[Input material]:
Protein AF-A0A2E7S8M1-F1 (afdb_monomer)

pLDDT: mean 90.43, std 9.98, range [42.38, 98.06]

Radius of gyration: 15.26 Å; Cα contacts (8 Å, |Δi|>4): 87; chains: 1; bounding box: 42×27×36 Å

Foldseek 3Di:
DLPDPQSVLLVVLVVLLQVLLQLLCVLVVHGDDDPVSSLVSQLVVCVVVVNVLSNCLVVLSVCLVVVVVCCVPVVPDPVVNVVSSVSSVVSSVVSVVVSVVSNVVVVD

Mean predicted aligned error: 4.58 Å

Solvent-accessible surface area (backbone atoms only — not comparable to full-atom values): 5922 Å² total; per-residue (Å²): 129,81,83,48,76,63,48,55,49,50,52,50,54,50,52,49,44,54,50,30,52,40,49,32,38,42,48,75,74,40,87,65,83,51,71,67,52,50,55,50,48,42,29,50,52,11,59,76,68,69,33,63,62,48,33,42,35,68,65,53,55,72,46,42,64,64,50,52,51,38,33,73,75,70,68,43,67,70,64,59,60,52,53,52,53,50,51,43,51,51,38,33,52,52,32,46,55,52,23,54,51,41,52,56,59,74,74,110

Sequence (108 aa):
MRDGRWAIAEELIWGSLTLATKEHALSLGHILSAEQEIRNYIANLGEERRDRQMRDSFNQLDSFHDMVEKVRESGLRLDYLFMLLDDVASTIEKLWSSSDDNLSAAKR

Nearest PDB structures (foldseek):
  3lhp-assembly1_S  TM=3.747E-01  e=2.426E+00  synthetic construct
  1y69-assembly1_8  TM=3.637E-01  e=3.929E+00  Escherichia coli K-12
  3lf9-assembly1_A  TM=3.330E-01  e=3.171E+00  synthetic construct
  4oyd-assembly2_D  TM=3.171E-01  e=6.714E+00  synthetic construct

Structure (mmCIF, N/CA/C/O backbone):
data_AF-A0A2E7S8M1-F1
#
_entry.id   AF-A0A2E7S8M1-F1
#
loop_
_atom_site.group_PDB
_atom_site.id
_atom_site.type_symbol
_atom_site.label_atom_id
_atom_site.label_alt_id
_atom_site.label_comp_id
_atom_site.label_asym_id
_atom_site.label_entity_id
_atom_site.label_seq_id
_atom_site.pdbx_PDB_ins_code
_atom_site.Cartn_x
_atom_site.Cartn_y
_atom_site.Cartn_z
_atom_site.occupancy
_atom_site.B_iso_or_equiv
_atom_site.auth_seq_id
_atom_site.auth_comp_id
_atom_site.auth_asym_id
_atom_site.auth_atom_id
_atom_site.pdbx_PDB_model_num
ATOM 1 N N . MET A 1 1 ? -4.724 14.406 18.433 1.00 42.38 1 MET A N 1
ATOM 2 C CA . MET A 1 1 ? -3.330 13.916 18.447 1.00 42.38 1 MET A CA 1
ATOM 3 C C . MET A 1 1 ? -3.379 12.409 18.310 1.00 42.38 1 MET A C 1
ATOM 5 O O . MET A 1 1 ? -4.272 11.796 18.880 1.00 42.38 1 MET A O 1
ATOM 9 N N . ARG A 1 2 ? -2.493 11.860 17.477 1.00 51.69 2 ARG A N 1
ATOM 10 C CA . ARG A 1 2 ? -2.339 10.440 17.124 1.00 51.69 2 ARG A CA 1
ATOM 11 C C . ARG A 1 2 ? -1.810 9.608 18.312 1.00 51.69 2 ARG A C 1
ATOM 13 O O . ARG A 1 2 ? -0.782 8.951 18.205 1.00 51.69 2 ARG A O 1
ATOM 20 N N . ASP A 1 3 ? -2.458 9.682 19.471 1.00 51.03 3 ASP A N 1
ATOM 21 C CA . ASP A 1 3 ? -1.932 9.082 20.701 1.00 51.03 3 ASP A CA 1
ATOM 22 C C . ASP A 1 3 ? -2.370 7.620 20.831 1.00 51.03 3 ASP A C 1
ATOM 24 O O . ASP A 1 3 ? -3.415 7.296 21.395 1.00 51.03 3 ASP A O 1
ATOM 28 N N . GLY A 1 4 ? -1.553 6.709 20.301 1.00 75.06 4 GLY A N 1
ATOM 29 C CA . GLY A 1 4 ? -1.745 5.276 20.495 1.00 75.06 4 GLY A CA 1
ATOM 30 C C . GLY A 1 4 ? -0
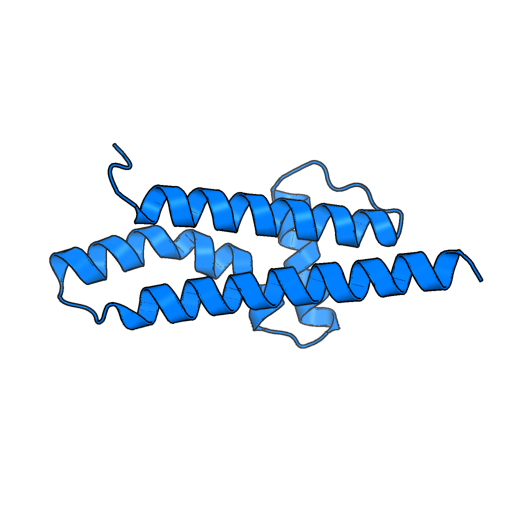.727 4.421 19.750 1.00 75.06 4 GLY A C 1
ATOM 31 O O . GLY A 1 4 ? -0.217 4.804 18.701 1.00 75.06 4 GLY A O 1
ATOM 32 N N . ARG A 1 5 ? -0.469 3.211 20.266 1.00 80.06 5 ARG A N 1
ATOM 33 C CA . ARG A 1 5 ? 0.390 2.203 19.609 1.00 80.06 5 ARG A CA 1
ATOM 34 C C . ARG A 1 5 ? -0.060 1.892 18.172 1.00 80.06 5 ARG A C 1
ATOM 36 O O . ARG A 1 5 ? 0.768 1.528 17.348 1.00 80.06 5 ARG A O 1
ATOM 43 N N . TRP A 1 6 ? -1.345 2.086 17.873 1.00 87.56 6 TRP A N 1
ATOM 44 C CA . TRP A 1 6 ? -1.919 1.901 16.542 1.00 87.56 6 TRP A CA 1
ATOM 45 C C . TRP A 1 6 ? -1.463 2.937 15.519 1.00 87.56 6 TRP A C 1
ATOM 47 O O . TRP A 1 6 ? -1.180 2.555 14.395 1.00 87.56 6 TRP A O 1
ATOM 57 N N . ALA A 1 7 ? -1.306 4.206 15.903 1.00 87.00 7 ALA A N 1
ATOM 58 C CA . ALA A 1 7 ? -0.805 5.226 14.982 1.00 87.00 7 ALA A CA 1
ATOM 59 C C . ALA A 1 7 ? 0.661 4.975 14.597 1.00 87.00 7 ALA A C 1
ATOM 61 O O . ALA A 1 7 ? 1.049 5.183 13.454 1.00 87.00 7 ALA A O 1
ATOM 62 N N . ILE A 1 8 ? 1.464 4.469 15.541 1.00 89.19 8 ILE A N 1
ATOM 63 C CA . ILE A 1 8 ? 2.849 4.058 15.271 1.00 89.19 8 ILE A CA 1
ATOM 64 C C . ILE A 1 8 ? 2.872 2.862 14.311 1.00 89.19 8 ILE A C 1
ATOM 66 O O . ILE A 1 8 ? 3.682 2.832 13.390 1.00 89.19 8 ILE A O 1
ATOM 70 N N . ALA A 1 9 ? 1.988 1.881 14.516 1.00 89.00 9 ALA A N 1
ATOM 71 C CA . ALA A 1 9 ? 1.880 0.726 13.628 1.00 89.00 9 ALA A CA 1
ATOM 72 C C . ALA A 1 9 ? 1.435 1.130 12.212 1.00 89.00 9 ALA A C 1
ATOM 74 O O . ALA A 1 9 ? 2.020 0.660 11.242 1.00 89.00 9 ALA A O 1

[Task goal]:
Please write out every record above exactly, but leave the pictures out.

[Answer section]:
Protein AF-A0A2E7S8M1-F1 (afdb_monomer)

pLDDT: mean 90.43, std 9.98, range [42.38, 98.06]

Radius of gyration: 15.26 Å; Cα contacts (8 Å, |Δi|>4): 87; chains: 1; bounding box: 42×27×36 Å

Foldseek 3Di:
DLPDPQSVLLVVLVVLLQVLLQLLCVLVVHGDDDPVSSLVSQLVVCVVVVNVLSNCLVVLSVCLVVVVVCCVPVVPDPVVNVVSSVSSVVSSVVSVVVSVVSNVVVVD

Mean predicted aligned error: 4.58 Å

Solvent-accessible surface area (backbone atoms only — not comparable to full-atom values): 5922 Å² total; per-residue (Å²): 129,81,83,48,76,63,48,55,49,50,52,50,54,50,52,49,44,54,50,30,52,40,49,32,38,42,48,75,74,40,87,65,83,51,71,67,52,50,55,50,48,42,29,50,52,11,59,76,68,69,33,63,62,48,33,42,35,68,65,53,55,72,46,42,64,64,50,52,51,38,33,73,75,70,68,43,67,70,64,59,60,52,53,52,53,50,51,43,51,51,38,33,52,52,32,46,55,52,23,54,51,41,52,56,59,74,74,110

Sequence (108 aa):
MRDGRWAIAEELIWGSLTLATKEHALSLGHILSAEQEIRNYIANLGEERRDRQMRDSFNQLDSFHDMVEKVRESGLRLDYLFMLLDDVASTIEKLWSSSDDNLSAAKR

Nearest PDB structures (foldseek):
  3lhp-assembly1_S  TM=3.747E-01  e=2.426E+00  synthetic construct
  1y69-assembly1_8  TM=3.637E-01  e=3.929E+00  Escherichia coli K-12
  3lf9-assembly1_A  TM=3.330E-01  e=3.171E+00  synthetic construct
  4oyd-assembly2_D  TM=3.171E-01  e=6.714E+00  synthetic construct

Structure (mmCIF, N/CA/C/O backbone):
data_AF-A0A2E7S8M1-F1
#
_entry.id   AF-A0A2E7S8M1-F1
#
loop_
_atom_site.group_PDB
_atom_site.id
_atom_site.type_symbol
_atom_site.label_atom_id
_atom_site.label_alt_id
_atom_site.label_comp_id
_atom_site.label_asym_id
_atom_site.label_entity_id
_atom_site.label_seq_id
_atom_site.pdbx_PDB_ins_code
_atom_site.Cartn_x
_atom_site.Cartn_y
_atom_site.Cartn_z
_atom_site.occupancy
_atom_site.B_iso_or_equiv
_atom_site.auth_seq_id
_atom_site.auth_comp_id
_atom_site.auth_asym_id
_atom_site.auth_atom_id
_atom_site.pdbx_PDB_model_num
ATOM 1 N N . MET A 1 1 ? -4.724 14.406 18.433 1.00 42.38 1 MET A N 1
ATOM 2 C CA . MET A 1 1 ? -3.330 13.916 18.447 1.00 42.38 1 MET A CA 1
ATOM 3 C C . MET A 1 1 ? -3.379 12.409 18.310 1.00 42.38 1 MET A C 1
ATOM 5 O O . MET A 1 1 ? -4.272 11.796 18.880 1.00 42.38 1 MET A O 1
ATOM 9 N N . ARG A 1 2 ? -2.493 11.860 17.477 1.00 51.69 2 ARG A N 1
ATOM 10 C CA . ARG A 1 2 ? -2.339 10.440 17.124 1.00 51.69 2 ARG A CA 1
ATOM 11 C C . ARG A 1 2 ? -1.810 9.608 18.312 1.00 51.69 2 ARG A C 1
ATOM 13 O O . ARG A 1 2 ? -0.782 8.951 18.205 1.00 51.69 2 ARG A O 1
ATOM 20 N N . ASP A 1 3 ? -2.458 9.682 19.471 1.00 51.03 3 ASP A N 1
ATOM 21 C CA . ASP A 1 3 ? -1.932 9.082 20.701 1.00 51.03 3 ASP A CA 1
ATOM 22 C C . ASP A 1 3 ? -2.370 7.620 20.831 1.00 51.03 3 ASP A C 1
ATOM 24 O O . ASP A 1 3 ? -3.415 7.296 21.395 1.00 51.03 3 ASP A O 1
ATOM 28 N N . GLY A 1 4 ? -1.553 6.709 20.301 1.00 75.06 4 GLY A N 1
ATOM 29 C CA . GLY A 1 4 ? -1.745 5.276 20.495 1.00 75.06 4 GLY A CA 1
ATOM 30 C C . GLY A 1 4 ? -0
.727 4.421 19.750 1.00 75.06 4 GLY A C 1
ATOM 31 O O . GLY A 1 4 ? -0.217 4.804 18.701 1.00 75.06 4 GLY A O 1
ATOM 32 N N . ARG A 1 5 ? -0.469 3.211 20.266 1.00 80.06 5 ARG A N 1
ATOM 33 C CA . ARG A 1 5 ? 0.390 2.203 19.609 1.00 80.06 5 ARG A CA 1
ATOM 34 C C . ARG A 1 5 ? -0.060 1.892 18.172 1.00 80.06 5 ARG A C 1
ATOM 36 O O . ARG A 1 5 ? 0.768 1.528 17.348 1.00 80.06 5 ARG A O 1
ATOM 43 N N . TRP A 1 6 ? -1.345 2.086 17.873 1.00 87.56 6 TRP A N 1
ATOM 44 C CA . TRP A 1 6 ? -1.919 1.901 16.542 1.00 87.56 6 TRP A CA 1
ATOM 45 C C . TRP A 1 6 ? -1.463 2.937 15.519 1.00 87.56 6 TRP A C 1
ATOM 47 O O . TRP A 1 6 ? -1.180 2.555 14.395 1.00 87.56 6 TRP A O 1
ATOM 57 N N . ALA A 1 7 ? -1.306 4.206 15.903 1.00 87.00 7 ALA A N 1
ATOM 58 C CA . ALA A 1 7 ? -0.805 5.226 14.982 1.00 87.00 7 ALA A CA 1
ATOM 59 C C . ALA A 1 7 ? 0.661 4.975 14.597 1.00 87.00 7 ALA A C 1
ATOM 61 O O . ALA A 1 7 ? 1.049 5.183 13.454 1.00 87.00 7 ALA A O 1
ATOM 62 N N . ILE A 1 8 ? 1.464 4.469 15.541 1.00 89.19 8 ILE A N 1
ATOM 63 C CA . ILE A 1 8 ? 2.849 4.058 15.271 1.00 89.19 8 ILE A CA 1
ATOM 64 C C . ILE A 1 8 ? 2.872 2.862 14.311 1.00 89.19 8 ILE A C 1
ATOM 66 O O . ILE A 1 8 ? 3.682 2.832 13.390 1.00 89.19 8 ILE A O 1
ATOM 70 N N . ALA A 1 9 ? 1.988 1.881 14.516 1.00 89.00 9 ALA A N 1
ATOM 71 C CA . ALA A 1 9 ? 1.880 0.726 13.628 1.00 89.00 9 ALA A CA 1
ATOM 72 C C . ALA A 1 9 ? 1.435 1.130 12.212 1.00 89.00 9 ALA A C 1
ATOM 74 O O . ALA A 1 9 ? 2.020 0.660 11.242 1.00 89.00 9 ALA A O 1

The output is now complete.